Source material: Begin

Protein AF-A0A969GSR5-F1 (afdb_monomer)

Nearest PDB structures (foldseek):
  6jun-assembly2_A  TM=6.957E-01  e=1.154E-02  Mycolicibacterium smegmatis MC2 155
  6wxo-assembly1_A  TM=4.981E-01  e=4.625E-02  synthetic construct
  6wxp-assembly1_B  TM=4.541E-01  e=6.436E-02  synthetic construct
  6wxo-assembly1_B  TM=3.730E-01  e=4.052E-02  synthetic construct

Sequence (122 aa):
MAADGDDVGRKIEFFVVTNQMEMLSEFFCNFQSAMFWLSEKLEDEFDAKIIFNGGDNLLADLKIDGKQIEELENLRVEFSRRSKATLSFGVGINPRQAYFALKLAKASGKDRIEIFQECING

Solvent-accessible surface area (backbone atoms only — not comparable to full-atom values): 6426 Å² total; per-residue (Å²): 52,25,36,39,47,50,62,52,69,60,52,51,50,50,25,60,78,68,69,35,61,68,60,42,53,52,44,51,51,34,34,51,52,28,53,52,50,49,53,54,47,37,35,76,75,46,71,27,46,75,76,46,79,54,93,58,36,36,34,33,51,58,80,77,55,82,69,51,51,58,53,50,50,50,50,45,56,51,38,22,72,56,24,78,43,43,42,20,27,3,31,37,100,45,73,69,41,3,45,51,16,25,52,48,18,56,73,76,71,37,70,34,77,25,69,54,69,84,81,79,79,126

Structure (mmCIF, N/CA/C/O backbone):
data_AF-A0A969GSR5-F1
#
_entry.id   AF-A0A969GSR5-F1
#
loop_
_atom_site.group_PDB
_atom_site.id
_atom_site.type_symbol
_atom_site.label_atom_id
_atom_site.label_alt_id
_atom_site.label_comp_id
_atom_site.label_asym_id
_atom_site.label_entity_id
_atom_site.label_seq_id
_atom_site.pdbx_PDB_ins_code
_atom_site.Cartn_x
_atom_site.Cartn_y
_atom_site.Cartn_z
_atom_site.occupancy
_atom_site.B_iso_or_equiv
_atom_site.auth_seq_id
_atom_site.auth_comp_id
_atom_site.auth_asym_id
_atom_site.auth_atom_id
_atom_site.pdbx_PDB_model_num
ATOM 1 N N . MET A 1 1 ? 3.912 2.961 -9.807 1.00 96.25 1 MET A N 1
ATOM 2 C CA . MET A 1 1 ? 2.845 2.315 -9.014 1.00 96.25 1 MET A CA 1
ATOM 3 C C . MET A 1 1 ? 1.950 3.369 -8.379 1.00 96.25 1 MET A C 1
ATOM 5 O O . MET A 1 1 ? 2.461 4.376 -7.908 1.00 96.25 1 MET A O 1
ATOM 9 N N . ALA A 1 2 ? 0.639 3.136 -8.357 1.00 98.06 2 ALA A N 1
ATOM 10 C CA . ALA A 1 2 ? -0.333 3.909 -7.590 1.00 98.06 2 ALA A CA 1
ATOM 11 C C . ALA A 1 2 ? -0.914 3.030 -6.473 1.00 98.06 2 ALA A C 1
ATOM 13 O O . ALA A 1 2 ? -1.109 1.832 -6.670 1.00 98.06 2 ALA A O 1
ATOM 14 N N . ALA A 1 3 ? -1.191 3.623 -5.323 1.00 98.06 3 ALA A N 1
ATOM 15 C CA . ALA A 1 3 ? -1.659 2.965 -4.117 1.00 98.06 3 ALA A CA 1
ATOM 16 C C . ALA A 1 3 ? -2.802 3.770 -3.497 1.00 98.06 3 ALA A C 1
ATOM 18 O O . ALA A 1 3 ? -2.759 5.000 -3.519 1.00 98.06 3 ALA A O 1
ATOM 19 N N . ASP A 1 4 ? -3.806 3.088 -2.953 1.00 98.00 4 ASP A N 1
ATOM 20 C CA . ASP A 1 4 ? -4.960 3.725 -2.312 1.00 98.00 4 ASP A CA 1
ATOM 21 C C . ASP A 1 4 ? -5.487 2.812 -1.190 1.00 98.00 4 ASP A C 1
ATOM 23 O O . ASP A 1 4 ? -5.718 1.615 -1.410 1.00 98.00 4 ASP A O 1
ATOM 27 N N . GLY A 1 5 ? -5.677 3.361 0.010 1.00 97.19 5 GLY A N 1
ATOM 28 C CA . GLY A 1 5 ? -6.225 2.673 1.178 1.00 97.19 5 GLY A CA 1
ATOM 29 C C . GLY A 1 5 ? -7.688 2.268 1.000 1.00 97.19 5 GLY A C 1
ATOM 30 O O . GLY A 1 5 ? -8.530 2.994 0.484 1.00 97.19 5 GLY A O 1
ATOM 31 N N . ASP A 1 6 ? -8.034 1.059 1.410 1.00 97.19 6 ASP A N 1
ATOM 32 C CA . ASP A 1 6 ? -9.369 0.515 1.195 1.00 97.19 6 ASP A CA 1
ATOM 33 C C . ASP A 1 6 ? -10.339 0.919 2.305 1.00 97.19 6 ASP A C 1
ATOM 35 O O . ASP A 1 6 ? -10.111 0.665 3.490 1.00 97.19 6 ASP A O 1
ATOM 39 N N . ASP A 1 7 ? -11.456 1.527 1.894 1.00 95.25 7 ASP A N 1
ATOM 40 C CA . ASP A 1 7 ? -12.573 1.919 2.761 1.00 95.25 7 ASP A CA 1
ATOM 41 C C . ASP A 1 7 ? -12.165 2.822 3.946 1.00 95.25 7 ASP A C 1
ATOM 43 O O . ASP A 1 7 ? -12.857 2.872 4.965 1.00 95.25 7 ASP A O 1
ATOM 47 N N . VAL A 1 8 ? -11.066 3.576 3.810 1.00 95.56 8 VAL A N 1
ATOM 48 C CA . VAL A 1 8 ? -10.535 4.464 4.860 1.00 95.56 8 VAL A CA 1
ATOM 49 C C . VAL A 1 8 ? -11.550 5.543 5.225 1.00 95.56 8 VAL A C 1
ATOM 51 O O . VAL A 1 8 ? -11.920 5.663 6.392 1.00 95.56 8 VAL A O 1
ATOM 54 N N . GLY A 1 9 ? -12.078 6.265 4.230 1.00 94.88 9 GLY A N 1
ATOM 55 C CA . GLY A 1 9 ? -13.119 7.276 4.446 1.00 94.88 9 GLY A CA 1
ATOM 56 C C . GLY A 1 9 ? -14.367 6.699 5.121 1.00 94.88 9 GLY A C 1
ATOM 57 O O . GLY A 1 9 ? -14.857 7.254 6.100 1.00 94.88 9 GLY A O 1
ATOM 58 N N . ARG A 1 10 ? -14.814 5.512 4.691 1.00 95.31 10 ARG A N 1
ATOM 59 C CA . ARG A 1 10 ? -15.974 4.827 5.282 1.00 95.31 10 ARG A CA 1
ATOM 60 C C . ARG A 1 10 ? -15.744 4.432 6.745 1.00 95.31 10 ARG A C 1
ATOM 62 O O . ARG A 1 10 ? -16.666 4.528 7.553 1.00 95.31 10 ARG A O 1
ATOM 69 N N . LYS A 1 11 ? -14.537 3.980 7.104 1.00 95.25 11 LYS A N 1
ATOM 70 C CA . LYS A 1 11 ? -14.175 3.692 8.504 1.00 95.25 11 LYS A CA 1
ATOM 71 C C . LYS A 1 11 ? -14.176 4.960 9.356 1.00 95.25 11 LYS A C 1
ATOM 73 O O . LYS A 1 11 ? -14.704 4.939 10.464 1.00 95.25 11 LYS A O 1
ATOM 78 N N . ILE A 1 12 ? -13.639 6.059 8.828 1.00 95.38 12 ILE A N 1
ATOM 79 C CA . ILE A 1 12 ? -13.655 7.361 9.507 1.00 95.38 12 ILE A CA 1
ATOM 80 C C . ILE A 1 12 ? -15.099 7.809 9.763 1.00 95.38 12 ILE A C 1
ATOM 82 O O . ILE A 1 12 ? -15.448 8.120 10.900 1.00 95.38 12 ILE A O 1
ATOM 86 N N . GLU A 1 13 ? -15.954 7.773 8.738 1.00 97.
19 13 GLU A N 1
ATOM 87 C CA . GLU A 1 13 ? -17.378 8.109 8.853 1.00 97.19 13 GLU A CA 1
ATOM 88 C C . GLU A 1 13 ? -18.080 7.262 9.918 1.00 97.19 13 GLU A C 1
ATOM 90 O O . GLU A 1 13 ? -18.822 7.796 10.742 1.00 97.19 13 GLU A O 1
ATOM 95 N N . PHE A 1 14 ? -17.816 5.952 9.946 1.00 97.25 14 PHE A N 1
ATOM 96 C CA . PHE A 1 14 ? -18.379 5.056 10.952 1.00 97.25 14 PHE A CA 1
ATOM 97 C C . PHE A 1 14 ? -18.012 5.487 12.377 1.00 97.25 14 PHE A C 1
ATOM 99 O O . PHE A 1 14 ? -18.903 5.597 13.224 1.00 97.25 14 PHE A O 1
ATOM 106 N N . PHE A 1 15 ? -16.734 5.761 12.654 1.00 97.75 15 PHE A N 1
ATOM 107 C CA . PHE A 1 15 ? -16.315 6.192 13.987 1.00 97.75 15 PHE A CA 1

Source material: End

What you should do:
Pull every line with the string "synthetic" from the data above.

Solution to the problem:
  6wxo-assembly1_A  TM=4.981E-01  e=4.625E-02  synthetic construct
  6wxp-assembly1_B  TM=4.541E-01  e=6.436E-02  synthetic construct
  6wxo-assembly1_B  TM=3.730E-01  e=4.052E-02  synthetic construct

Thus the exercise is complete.